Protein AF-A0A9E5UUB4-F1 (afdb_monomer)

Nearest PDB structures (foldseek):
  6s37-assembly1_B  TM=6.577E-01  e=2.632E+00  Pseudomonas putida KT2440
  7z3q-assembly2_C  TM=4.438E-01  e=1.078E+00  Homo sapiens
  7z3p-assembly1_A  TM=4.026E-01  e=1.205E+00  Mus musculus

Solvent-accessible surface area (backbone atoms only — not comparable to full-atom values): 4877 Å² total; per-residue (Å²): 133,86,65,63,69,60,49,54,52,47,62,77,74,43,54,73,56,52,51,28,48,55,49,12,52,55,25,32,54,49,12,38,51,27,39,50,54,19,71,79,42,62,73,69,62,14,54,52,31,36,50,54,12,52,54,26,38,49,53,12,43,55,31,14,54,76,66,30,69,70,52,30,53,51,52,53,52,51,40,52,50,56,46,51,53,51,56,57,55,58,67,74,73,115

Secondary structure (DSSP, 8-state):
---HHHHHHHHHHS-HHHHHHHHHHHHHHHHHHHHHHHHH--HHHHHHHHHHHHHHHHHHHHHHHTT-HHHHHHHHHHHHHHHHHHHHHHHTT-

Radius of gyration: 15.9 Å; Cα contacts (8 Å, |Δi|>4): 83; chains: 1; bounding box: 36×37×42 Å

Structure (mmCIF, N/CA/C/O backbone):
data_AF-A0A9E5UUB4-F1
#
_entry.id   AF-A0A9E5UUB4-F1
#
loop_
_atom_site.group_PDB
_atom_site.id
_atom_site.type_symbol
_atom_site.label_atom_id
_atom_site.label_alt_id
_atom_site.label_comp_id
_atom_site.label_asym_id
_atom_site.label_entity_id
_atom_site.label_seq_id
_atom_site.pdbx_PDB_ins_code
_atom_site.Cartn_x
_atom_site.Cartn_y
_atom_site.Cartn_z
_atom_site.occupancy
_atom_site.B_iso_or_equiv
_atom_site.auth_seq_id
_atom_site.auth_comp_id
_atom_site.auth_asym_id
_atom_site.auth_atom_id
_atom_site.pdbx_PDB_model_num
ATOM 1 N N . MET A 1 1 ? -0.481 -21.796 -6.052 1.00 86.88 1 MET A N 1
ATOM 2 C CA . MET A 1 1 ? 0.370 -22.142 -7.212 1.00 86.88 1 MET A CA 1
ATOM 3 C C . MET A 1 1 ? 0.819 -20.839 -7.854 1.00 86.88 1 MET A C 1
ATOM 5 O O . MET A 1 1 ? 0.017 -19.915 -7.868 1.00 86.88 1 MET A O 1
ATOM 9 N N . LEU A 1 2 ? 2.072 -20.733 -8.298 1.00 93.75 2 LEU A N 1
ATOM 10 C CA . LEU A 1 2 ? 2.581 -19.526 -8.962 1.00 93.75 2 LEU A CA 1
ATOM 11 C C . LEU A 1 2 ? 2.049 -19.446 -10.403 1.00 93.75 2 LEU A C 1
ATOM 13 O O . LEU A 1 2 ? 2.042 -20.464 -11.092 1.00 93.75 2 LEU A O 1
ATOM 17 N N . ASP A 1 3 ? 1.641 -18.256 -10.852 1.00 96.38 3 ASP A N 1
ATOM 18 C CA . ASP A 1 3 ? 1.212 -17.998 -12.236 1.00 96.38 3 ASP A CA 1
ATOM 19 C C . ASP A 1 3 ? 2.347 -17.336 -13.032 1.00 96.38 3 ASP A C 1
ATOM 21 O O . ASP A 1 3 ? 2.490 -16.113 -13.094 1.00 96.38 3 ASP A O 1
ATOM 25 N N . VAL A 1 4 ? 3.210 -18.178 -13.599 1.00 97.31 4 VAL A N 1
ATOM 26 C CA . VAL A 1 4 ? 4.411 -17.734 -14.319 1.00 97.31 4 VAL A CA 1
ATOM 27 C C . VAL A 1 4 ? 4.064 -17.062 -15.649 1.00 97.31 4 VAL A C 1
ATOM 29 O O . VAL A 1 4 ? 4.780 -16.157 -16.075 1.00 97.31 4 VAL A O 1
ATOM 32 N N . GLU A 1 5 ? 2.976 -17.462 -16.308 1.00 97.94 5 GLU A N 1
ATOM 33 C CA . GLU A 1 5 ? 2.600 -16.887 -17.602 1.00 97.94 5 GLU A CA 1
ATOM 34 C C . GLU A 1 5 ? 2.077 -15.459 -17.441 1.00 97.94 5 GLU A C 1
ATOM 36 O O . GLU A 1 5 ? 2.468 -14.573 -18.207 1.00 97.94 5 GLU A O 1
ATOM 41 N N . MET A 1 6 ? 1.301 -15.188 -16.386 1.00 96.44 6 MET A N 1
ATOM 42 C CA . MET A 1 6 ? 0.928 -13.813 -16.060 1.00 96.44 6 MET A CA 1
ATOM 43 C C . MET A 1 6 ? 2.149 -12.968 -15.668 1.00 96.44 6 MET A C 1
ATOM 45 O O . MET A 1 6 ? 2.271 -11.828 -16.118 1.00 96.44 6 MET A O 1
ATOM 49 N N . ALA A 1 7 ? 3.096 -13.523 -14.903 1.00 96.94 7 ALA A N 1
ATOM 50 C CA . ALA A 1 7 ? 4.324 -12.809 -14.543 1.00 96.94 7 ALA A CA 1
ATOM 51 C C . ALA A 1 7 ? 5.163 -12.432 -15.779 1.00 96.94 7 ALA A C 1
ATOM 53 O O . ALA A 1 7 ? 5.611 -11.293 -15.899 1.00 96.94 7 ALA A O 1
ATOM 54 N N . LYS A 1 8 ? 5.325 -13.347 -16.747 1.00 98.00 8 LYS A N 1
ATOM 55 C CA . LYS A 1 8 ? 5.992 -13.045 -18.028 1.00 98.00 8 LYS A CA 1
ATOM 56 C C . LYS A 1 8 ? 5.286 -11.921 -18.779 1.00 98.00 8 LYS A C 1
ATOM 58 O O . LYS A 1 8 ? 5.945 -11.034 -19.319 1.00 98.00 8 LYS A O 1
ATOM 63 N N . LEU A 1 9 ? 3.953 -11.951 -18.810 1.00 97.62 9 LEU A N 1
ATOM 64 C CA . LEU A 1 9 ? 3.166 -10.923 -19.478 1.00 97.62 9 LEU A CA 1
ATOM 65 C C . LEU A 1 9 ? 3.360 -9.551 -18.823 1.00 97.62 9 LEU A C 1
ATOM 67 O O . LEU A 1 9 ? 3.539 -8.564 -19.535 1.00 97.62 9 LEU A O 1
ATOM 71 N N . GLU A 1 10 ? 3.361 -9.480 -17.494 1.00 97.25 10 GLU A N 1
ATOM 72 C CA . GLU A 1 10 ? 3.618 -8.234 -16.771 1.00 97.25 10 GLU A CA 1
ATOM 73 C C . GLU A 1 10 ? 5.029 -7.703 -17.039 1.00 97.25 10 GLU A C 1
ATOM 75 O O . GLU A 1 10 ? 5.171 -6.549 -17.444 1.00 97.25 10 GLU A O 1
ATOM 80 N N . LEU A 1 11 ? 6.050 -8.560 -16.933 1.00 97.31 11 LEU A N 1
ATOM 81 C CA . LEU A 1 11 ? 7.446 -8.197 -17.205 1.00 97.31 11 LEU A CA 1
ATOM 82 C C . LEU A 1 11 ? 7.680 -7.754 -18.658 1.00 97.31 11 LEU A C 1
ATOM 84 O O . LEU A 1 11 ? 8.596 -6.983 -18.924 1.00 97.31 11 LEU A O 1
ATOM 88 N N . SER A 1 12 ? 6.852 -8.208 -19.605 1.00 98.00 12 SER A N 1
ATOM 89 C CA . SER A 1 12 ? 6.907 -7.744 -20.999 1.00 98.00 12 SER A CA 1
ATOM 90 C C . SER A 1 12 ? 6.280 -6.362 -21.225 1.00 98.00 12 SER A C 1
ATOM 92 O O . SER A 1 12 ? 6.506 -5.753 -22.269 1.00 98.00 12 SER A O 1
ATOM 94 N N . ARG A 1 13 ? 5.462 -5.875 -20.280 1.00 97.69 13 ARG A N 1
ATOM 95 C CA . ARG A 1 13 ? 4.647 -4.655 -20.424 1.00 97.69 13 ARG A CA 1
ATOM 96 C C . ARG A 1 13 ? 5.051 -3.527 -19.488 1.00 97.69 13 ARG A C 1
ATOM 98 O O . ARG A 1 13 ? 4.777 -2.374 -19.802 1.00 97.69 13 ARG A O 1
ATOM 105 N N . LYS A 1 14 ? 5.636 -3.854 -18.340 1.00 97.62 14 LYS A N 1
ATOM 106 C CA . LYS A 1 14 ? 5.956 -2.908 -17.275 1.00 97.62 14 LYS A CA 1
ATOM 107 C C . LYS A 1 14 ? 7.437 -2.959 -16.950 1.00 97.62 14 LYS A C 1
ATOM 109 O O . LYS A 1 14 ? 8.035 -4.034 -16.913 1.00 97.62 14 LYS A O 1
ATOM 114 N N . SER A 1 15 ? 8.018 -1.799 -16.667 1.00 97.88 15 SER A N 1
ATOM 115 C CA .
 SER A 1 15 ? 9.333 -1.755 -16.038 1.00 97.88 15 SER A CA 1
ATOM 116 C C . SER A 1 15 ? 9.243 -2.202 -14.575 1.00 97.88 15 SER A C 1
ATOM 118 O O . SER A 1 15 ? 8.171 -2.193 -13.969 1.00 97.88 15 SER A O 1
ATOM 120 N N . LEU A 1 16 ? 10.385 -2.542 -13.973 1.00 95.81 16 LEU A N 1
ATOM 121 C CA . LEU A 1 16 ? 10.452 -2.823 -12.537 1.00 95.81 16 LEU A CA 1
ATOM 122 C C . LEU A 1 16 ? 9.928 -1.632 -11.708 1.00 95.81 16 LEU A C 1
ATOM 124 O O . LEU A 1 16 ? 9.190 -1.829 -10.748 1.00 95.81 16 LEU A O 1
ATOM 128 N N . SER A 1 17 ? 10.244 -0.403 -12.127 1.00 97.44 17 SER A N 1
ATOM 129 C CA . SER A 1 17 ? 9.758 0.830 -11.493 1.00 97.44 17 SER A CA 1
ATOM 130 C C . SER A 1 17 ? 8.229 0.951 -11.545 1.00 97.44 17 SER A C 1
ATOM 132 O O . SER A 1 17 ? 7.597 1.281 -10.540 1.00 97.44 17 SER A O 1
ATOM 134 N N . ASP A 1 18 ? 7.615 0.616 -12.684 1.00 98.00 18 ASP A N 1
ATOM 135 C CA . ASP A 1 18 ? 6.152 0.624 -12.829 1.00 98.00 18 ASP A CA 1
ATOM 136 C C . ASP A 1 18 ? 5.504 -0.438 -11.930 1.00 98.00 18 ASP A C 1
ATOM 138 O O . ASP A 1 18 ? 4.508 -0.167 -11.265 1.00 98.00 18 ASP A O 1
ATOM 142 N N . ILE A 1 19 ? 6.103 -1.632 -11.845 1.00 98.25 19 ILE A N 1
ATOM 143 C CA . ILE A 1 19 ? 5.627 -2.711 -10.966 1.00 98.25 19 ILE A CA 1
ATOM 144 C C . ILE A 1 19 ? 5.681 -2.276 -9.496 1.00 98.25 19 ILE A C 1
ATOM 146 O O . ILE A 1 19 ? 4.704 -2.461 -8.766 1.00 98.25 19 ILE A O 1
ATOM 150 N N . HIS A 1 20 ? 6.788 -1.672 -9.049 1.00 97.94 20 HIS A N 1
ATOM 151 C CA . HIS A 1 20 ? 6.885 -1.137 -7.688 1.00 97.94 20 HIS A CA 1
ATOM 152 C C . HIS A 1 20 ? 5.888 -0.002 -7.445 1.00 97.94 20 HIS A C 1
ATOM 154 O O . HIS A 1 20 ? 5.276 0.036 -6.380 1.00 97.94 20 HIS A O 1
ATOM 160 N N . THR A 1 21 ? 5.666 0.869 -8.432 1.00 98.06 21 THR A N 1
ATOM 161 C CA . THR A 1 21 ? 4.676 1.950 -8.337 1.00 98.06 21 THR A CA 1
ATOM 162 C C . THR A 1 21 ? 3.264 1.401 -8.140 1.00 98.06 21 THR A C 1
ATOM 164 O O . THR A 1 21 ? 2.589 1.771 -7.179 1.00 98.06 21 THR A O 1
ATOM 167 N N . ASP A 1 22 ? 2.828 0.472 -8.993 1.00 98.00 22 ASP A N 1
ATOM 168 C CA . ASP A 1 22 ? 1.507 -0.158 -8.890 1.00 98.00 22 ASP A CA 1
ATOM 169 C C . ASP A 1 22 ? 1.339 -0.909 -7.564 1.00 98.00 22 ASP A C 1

========================================================================

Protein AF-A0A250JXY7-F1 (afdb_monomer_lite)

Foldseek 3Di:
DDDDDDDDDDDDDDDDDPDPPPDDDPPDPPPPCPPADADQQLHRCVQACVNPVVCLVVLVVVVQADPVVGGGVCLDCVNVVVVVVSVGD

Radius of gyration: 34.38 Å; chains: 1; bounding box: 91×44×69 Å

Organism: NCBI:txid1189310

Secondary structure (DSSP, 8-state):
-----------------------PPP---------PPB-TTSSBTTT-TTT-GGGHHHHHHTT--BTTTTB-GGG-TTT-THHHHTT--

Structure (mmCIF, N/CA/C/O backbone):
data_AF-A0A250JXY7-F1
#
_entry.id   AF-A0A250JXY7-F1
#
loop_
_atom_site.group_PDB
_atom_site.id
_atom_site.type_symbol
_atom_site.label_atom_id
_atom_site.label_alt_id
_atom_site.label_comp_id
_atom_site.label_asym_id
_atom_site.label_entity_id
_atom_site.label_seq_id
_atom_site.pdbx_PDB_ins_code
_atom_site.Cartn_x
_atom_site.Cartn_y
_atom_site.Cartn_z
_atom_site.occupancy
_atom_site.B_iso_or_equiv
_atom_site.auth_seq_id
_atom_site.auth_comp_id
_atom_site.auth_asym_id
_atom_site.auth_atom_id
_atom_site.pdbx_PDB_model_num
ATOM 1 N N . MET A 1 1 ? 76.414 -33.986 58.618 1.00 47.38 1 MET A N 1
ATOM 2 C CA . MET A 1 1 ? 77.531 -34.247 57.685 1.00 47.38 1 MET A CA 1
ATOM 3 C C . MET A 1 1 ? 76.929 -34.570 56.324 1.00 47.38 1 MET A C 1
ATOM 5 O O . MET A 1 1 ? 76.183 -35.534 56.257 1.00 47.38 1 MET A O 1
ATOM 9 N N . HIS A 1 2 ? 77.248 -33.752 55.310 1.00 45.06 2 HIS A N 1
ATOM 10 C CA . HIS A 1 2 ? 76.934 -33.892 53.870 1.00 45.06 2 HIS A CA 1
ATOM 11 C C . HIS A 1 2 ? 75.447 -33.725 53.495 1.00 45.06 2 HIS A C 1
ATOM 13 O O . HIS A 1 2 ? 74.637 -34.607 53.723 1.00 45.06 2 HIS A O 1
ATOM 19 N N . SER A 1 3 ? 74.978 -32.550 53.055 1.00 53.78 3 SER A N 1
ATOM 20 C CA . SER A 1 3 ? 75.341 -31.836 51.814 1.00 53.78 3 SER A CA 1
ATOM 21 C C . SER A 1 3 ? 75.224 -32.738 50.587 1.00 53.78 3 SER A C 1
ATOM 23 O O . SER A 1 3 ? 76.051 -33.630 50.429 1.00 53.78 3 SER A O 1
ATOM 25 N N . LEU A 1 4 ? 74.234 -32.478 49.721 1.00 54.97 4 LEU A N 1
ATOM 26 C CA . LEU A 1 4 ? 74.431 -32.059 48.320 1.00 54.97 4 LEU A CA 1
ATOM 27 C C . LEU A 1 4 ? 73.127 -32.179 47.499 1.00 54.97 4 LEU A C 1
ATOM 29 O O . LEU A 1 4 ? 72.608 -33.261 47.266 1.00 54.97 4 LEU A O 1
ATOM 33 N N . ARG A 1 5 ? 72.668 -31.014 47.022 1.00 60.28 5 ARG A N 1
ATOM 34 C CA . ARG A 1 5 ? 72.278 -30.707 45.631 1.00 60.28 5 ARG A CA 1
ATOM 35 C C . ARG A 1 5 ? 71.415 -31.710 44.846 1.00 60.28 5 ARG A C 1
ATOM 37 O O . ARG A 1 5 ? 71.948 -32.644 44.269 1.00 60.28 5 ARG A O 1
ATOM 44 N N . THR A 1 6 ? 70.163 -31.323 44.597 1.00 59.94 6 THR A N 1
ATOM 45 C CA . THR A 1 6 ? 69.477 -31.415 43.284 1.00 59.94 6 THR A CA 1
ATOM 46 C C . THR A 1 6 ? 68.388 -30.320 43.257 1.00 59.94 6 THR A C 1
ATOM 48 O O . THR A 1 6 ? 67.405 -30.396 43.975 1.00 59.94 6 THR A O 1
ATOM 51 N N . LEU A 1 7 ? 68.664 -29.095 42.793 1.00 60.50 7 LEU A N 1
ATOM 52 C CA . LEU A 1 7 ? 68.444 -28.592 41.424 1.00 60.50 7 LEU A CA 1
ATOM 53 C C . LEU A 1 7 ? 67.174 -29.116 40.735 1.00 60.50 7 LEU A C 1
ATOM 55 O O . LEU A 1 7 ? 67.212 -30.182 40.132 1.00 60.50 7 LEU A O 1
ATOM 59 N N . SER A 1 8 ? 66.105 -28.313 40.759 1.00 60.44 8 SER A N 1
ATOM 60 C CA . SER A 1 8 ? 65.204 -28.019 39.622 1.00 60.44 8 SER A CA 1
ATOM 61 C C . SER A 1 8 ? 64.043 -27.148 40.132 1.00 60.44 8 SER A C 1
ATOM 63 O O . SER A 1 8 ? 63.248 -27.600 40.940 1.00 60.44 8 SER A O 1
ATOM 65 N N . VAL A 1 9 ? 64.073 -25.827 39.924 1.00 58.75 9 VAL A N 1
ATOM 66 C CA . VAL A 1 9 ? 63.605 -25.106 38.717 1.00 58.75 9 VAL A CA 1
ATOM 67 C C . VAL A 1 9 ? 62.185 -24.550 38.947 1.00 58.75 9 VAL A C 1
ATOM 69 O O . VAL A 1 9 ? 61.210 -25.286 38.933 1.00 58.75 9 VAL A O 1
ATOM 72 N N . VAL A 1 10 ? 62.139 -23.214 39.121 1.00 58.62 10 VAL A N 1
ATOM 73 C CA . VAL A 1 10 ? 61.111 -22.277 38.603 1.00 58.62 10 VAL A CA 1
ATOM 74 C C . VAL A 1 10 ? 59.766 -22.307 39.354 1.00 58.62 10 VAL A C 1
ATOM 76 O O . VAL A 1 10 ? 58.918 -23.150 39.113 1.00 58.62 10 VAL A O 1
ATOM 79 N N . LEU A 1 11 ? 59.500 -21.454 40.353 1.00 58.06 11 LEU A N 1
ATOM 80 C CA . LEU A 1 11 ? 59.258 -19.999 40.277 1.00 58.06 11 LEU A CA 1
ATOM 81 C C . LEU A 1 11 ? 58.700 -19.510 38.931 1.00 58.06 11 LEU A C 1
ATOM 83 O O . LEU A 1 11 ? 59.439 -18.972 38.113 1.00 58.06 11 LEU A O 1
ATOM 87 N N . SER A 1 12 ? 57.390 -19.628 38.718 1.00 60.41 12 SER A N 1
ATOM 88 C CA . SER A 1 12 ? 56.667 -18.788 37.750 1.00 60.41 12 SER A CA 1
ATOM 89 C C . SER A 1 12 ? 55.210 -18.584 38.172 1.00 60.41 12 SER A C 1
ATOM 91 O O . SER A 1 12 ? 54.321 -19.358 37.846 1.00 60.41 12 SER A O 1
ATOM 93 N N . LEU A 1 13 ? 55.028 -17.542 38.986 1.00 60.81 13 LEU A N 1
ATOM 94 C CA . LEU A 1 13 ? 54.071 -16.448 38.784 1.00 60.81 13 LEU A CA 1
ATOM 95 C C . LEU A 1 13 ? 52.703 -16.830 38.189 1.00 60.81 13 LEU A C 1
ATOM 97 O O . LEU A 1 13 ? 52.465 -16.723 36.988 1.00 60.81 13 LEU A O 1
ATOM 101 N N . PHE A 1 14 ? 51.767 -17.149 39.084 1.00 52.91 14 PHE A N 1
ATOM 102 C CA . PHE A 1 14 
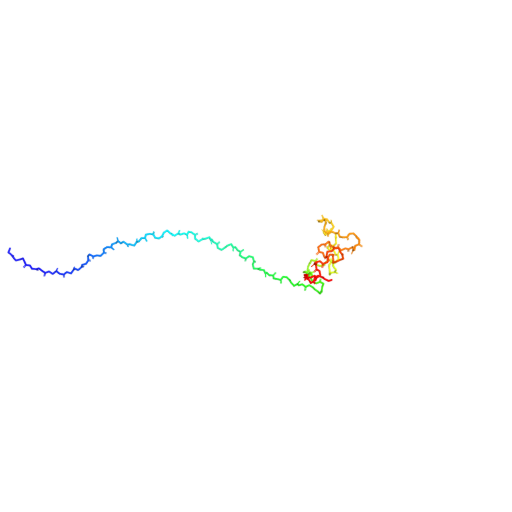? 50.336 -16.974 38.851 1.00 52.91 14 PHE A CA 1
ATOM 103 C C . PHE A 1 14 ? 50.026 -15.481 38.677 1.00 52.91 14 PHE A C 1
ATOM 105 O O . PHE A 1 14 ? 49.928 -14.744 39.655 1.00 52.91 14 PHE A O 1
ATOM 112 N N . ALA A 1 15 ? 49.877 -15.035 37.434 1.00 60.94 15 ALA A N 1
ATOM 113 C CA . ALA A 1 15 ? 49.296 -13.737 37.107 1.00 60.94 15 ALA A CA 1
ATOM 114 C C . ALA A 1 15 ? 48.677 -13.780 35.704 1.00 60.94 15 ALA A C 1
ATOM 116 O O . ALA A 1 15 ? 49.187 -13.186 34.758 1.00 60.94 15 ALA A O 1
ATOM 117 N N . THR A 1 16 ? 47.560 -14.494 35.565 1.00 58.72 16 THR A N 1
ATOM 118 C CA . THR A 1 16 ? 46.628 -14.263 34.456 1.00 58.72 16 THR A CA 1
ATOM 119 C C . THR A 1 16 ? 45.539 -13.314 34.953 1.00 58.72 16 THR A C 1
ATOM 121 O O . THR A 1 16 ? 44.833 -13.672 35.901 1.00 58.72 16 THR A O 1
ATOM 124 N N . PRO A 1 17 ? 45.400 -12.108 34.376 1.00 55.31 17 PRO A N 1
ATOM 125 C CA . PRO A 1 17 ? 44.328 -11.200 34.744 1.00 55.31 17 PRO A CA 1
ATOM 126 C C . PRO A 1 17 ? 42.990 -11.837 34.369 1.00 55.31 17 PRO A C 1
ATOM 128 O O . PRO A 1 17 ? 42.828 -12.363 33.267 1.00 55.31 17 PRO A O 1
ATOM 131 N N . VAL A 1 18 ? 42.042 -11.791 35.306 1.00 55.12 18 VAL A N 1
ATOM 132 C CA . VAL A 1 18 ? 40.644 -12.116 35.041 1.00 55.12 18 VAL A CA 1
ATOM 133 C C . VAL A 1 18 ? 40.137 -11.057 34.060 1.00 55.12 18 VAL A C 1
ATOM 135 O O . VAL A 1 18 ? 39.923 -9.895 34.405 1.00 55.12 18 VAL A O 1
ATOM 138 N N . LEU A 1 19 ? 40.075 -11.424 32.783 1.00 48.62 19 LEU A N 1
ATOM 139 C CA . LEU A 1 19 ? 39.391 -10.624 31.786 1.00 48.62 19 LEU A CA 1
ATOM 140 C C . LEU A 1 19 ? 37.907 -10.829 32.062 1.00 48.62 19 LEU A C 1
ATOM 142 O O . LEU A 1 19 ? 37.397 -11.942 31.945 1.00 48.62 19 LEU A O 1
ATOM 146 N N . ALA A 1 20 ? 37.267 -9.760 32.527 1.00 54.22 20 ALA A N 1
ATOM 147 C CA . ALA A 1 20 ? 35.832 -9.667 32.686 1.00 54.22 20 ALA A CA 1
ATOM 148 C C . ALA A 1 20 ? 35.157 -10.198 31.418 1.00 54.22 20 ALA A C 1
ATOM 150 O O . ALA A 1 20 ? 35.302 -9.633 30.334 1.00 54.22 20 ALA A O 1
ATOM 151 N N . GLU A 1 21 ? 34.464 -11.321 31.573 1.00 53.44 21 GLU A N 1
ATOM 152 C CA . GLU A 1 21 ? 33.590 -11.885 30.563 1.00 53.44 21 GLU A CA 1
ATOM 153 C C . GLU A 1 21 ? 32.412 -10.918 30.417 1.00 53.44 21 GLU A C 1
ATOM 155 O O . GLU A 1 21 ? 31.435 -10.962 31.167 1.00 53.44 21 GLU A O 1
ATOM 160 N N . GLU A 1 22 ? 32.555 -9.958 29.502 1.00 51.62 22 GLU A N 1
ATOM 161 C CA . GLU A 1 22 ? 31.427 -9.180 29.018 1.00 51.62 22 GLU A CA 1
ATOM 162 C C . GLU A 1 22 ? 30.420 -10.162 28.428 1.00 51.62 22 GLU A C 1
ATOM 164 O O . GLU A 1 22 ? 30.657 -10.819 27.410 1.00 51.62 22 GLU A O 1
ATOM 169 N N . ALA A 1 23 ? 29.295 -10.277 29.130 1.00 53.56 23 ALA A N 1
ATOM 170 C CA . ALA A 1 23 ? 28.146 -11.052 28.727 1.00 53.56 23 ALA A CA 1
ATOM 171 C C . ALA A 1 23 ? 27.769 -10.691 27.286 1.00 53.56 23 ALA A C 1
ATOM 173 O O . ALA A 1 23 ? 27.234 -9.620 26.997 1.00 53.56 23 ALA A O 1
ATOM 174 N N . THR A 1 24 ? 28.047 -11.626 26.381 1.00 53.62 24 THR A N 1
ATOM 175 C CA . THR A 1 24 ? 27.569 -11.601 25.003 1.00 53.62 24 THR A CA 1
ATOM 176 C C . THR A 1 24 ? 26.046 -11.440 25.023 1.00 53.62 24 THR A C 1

========================================================================

◆ Exercise directions: Check each line above for the string "chains" and copy the ones that have it.

◆ Task answer:
Radius of gyration: 15.9 Å; Cα contacts (8 Å, |Δi|>4): 83; chains: 1; bounding box: 36×37×42 Å
Radius of gyration: 34.38 Å; chains: 1; bounding box: 91×44×69 Å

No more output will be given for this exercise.